#### MATERIAL PROVIDED

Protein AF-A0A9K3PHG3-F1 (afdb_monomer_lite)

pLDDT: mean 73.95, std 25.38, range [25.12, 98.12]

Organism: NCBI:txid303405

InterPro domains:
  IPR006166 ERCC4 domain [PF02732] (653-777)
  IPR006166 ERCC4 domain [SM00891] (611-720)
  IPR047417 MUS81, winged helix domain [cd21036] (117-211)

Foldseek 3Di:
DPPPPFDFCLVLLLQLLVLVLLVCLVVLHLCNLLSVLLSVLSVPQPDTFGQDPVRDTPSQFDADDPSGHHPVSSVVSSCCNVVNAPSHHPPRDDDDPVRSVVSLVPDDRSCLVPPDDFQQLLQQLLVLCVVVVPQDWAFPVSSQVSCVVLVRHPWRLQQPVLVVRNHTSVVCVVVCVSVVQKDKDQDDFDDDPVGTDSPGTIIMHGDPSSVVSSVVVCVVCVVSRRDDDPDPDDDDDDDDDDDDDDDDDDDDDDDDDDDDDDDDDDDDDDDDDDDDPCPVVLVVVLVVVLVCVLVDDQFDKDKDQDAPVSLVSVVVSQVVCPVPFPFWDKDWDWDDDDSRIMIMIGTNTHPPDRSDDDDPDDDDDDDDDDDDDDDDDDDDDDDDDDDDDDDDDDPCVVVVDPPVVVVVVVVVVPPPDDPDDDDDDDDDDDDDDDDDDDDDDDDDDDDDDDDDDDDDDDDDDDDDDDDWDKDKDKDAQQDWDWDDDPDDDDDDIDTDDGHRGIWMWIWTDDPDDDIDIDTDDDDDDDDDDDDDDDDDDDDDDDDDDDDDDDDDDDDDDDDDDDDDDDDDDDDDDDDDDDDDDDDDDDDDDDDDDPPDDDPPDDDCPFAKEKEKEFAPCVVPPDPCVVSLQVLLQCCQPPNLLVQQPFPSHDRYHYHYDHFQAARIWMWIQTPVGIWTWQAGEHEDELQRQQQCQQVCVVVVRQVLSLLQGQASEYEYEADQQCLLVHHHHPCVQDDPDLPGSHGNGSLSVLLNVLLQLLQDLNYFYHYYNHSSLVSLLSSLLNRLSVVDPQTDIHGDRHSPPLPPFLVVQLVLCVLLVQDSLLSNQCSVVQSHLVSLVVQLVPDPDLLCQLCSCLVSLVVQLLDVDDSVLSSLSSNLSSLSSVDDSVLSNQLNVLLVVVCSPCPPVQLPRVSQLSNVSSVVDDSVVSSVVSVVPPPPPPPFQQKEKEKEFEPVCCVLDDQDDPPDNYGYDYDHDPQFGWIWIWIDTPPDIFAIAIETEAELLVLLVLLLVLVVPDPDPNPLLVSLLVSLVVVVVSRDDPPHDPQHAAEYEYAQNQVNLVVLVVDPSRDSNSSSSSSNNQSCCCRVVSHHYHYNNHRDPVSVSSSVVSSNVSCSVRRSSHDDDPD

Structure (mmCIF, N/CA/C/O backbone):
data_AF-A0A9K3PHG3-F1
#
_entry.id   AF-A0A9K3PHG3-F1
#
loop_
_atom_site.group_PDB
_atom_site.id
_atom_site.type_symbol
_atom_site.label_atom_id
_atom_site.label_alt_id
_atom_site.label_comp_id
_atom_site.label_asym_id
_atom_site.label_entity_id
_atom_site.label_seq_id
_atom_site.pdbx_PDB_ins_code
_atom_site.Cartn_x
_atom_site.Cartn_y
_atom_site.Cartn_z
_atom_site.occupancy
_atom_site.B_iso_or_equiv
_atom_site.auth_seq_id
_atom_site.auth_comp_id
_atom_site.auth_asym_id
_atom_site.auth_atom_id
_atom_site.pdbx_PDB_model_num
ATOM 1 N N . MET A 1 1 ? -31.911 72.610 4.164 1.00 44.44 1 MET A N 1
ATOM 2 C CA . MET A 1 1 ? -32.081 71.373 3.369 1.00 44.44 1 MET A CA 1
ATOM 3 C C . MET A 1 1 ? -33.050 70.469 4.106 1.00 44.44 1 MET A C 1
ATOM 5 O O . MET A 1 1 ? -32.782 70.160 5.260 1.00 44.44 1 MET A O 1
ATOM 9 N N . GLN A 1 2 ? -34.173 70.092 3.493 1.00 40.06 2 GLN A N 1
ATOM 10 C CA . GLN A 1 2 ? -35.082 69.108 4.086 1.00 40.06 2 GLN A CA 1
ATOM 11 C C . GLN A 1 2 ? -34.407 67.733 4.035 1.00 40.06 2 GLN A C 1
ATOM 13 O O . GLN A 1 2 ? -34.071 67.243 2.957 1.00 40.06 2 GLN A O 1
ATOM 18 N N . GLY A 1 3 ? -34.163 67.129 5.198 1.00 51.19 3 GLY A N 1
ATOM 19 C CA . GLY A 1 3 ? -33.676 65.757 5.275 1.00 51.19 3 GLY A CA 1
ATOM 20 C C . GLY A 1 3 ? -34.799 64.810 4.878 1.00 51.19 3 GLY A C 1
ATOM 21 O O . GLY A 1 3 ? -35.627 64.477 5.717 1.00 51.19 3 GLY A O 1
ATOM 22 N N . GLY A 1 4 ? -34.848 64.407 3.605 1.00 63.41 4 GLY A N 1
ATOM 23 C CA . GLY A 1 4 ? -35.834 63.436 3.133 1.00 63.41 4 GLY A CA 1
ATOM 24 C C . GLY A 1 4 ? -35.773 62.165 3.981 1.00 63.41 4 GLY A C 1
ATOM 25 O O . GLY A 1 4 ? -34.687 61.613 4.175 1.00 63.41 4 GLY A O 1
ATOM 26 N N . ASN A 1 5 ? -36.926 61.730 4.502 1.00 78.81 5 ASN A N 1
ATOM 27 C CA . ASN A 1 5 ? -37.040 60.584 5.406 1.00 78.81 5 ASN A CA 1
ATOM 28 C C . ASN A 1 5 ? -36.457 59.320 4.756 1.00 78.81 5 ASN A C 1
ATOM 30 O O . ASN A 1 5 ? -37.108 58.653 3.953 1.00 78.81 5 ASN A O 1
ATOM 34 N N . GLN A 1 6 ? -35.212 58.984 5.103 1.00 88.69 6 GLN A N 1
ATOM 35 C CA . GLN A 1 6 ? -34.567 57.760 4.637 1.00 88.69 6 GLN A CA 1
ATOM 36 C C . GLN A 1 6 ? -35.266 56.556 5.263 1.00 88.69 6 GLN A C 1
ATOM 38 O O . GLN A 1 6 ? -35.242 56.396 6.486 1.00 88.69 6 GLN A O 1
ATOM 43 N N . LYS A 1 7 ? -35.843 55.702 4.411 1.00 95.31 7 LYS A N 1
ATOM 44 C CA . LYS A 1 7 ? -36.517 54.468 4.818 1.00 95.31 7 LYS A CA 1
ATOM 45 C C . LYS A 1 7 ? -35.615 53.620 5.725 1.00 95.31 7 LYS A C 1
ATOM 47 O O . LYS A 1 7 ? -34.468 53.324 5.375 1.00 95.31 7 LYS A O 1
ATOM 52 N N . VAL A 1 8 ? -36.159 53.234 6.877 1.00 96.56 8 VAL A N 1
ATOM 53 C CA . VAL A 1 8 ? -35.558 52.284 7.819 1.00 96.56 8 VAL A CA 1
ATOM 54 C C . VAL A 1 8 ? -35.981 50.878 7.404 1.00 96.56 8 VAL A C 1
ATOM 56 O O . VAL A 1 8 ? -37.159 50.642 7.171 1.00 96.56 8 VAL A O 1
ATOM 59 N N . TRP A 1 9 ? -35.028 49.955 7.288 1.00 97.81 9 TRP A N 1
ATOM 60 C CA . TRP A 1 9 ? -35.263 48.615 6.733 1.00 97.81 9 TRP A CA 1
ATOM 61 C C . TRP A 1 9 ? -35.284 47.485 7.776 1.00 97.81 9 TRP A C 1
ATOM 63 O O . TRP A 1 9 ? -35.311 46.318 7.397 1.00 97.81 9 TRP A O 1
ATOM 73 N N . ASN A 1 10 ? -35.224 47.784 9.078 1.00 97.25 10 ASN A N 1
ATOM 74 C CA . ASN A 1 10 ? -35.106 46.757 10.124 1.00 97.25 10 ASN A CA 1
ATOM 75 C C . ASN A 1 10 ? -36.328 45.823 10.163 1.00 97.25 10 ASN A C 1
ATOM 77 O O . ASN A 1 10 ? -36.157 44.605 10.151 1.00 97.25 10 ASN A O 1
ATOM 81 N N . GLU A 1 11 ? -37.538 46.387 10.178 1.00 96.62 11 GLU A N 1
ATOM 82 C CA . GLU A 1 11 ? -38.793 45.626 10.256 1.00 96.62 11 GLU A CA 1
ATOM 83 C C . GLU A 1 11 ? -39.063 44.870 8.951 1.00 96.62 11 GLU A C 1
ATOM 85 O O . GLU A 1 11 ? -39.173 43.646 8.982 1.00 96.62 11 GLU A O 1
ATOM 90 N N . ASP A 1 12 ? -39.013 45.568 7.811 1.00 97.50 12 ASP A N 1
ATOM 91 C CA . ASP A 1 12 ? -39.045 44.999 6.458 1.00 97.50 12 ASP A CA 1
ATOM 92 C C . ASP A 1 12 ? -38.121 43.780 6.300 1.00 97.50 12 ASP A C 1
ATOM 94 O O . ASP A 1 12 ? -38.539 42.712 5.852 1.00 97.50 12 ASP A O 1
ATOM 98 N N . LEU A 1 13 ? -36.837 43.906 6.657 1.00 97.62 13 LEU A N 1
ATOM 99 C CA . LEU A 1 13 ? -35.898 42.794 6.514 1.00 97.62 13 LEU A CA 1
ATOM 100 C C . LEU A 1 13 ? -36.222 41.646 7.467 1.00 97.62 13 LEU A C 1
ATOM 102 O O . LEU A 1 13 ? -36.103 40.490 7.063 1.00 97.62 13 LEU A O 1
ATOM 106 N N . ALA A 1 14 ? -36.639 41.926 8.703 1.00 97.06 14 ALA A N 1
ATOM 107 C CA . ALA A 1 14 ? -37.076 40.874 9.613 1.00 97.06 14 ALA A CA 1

########
#### MATERIAL PROVIDED

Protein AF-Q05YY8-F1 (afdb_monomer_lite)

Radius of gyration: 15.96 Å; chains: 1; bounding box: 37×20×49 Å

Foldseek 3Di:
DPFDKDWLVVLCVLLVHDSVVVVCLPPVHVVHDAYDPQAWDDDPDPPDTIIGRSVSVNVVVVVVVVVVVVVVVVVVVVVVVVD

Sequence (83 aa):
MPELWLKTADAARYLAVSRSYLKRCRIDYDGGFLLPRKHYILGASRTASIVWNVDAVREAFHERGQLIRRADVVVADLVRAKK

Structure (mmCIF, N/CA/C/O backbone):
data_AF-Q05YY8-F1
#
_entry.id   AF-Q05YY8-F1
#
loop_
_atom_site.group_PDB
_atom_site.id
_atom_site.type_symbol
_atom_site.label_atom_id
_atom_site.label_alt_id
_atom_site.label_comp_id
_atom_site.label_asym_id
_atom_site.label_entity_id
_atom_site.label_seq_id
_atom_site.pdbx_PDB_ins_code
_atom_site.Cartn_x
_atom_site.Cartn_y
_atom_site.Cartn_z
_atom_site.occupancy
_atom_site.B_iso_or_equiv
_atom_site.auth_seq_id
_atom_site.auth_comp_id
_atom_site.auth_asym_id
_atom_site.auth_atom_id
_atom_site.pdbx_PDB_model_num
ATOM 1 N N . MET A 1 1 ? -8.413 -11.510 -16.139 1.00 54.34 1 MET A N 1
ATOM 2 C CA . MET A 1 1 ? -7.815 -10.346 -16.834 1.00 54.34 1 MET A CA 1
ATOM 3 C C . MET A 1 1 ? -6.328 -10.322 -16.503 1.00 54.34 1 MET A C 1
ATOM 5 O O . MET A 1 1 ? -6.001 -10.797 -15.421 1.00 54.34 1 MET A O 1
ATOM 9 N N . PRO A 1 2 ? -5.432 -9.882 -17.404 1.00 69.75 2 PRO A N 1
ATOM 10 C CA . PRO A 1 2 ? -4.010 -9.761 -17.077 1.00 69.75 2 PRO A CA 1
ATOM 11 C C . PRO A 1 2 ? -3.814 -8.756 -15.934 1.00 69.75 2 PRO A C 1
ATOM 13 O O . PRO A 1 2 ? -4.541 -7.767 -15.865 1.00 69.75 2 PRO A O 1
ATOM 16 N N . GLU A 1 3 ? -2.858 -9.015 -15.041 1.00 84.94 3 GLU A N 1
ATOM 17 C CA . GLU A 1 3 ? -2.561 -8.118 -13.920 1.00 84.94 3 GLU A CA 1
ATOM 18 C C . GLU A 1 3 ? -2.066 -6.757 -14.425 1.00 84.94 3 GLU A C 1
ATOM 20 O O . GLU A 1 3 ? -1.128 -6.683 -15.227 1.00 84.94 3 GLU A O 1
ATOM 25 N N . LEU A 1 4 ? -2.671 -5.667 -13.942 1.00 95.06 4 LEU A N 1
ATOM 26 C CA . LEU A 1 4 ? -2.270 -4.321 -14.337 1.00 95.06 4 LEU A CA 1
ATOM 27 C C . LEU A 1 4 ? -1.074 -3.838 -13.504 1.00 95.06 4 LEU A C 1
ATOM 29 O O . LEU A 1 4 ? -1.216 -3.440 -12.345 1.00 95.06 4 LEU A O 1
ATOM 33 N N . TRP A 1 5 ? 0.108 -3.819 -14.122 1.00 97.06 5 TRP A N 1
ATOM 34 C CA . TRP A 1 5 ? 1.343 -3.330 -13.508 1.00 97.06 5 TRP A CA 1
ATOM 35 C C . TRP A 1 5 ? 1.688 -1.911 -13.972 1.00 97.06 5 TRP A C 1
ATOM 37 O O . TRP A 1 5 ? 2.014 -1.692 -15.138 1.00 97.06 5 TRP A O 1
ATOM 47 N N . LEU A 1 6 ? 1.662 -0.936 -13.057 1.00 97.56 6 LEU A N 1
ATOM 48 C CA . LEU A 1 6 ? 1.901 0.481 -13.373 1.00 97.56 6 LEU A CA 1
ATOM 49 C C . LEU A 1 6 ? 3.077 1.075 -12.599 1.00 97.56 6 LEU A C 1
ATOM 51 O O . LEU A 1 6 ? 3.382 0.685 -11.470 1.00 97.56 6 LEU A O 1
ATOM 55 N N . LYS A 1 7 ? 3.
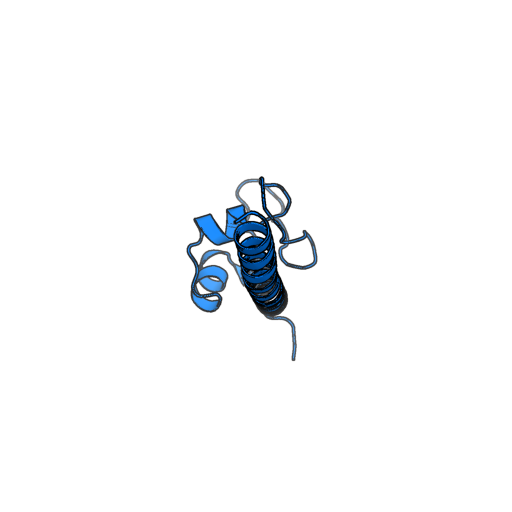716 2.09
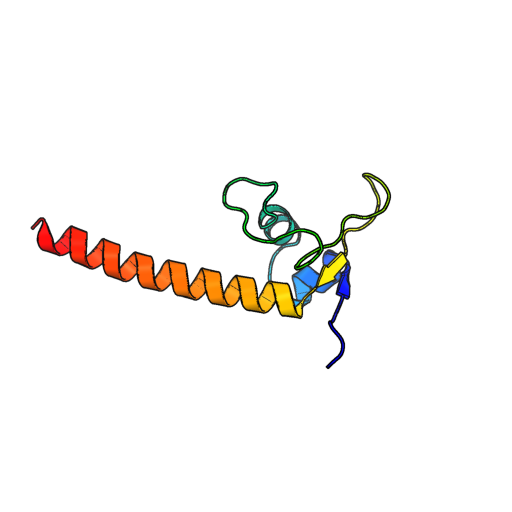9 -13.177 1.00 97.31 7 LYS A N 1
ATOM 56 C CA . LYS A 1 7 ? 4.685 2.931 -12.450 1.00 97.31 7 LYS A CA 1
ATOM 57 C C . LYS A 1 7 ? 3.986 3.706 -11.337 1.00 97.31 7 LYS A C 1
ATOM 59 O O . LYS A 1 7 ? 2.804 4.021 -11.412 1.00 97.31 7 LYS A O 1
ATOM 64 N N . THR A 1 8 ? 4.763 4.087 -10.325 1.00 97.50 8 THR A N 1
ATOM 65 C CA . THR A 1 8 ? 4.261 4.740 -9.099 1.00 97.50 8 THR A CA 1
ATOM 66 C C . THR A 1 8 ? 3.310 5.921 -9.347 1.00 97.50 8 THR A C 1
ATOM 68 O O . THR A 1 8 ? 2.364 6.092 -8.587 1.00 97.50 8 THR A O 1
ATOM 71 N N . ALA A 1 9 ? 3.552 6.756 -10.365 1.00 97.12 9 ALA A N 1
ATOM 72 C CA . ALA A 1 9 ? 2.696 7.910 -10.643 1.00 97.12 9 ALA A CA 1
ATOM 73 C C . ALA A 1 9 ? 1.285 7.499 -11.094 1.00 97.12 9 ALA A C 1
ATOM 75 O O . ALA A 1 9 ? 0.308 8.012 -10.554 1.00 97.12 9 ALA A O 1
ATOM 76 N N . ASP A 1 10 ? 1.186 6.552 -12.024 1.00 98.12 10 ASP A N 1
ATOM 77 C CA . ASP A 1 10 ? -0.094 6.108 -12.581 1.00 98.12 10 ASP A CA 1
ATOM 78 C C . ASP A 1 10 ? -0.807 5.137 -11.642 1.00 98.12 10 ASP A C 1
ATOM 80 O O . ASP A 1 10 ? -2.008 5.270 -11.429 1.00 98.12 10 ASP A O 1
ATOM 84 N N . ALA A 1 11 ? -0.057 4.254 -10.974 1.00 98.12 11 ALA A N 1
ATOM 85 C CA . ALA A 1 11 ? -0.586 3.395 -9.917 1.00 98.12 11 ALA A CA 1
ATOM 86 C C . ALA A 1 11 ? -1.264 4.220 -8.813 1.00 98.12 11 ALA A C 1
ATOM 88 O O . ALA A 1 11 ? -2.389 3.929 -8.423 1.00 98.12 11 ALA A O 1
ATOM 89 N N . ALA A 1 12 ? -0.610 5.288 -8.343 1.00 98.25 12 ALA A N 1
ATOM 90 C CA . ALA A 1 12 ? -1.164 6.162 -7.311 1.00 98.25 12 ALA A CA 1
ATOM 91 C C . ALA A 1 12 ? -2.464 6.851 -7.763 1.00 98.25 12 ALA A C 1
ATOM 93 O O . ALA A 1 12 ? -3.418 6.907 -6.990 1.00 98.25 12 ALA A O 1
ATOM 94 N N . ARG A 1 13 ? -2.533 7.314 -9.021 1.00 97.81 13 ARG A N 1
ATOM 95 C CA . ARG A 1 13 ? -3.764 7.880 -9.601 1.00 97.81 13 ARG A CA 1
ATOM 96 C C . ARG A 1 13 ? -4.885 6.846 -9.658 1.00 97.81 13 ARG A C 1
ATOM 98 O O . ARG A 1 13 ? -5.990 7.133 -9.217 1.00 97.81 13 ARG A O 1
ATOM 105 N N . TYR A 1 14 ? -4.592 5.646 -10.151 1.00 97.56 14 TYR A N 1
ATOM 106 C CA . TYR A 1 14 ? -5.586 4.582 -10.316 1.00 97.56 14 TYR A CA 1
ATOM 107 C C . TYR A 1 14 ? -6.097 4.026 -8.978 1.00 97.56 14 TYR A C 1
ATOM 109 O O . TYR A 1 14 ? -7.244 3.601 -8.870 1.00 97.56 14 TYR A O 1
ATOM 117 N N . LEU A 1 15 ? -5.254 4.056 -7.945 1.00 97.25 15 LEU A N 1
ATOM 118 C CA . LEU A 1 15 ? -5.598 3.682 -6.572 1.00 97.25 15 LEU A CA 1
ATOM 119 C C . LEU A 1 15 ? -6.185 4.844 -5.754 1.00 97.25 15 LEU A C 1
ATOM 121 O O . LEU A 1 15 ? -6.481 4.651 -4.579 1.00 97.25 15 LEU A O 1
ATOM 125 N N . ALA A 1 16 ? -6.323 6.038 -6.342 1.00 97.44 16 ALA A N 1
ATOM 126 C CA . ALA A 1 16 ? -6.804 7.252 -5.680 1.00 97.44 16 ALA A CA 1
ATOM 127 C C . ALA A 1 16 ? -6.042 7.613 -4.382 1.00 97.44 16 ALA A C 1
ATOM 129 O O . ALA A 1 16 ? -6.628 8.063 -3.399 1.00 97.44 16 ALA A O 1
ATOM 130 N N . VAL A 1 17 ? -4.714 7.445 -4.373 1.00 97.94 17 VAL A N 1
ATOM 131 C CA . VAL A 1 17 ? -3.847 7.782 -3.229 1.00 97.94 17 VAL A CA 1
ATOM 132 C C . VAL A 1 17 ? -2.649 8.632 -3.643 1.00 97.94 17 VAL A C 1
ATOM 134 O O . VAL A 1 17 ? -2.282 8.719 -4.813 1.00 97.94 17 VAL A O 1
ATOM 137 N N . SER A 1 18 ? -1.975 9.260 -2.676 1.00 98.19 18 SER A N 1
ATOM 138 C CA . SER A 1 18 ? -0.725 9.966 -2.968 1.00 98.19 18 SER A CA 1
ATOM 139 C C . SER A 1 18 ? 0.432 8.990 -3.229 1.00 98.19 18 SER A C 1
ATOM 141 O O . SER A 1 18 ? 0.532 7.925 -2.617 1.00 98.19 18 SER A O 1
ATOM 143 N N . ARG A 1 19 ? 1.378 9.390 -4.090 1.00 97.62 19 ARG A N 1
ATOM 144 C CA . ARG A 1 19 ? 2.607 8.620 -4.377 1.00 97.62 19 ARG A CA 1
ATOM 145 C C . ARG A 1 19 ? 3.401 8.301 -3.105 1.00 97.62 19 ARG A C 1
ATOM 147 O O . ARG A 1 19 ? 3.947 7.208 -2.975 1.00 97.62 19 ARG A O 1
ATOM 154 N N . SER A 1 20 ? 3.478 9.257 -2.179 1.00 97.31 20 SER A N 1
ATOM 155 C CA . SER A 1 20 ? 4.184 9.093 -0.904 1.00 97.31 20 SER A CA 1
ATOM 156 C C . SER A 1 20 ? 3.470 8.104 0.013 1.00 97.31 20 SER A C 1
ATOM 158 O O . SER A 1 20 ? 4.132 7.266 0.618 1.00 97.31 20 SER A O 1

########

TASK DESCRIPTION: A word-for-word copy of the lines above from the one with "Protein AF-A0A9K3PHG3-F1 (afdb_monomer_lite)" through the one with "IPR006166 ERCC4 domain [SM00891] (611-720)", inclusive, is the only output wanted.

RESPONSE BELOW:
Protein AF-A0A9K3PHG3-F1 (afdb_monomer_lite)

pLDDT: mean 73.95, std 25.38, range [25.12, 98.12]

Organism: NCBI:txid303405

InterPro domains:
  IPR006166 ERCC4 domain [PF02732] (653-777)
  IPR006166 ERCC4 domain [SM00891] (611-720)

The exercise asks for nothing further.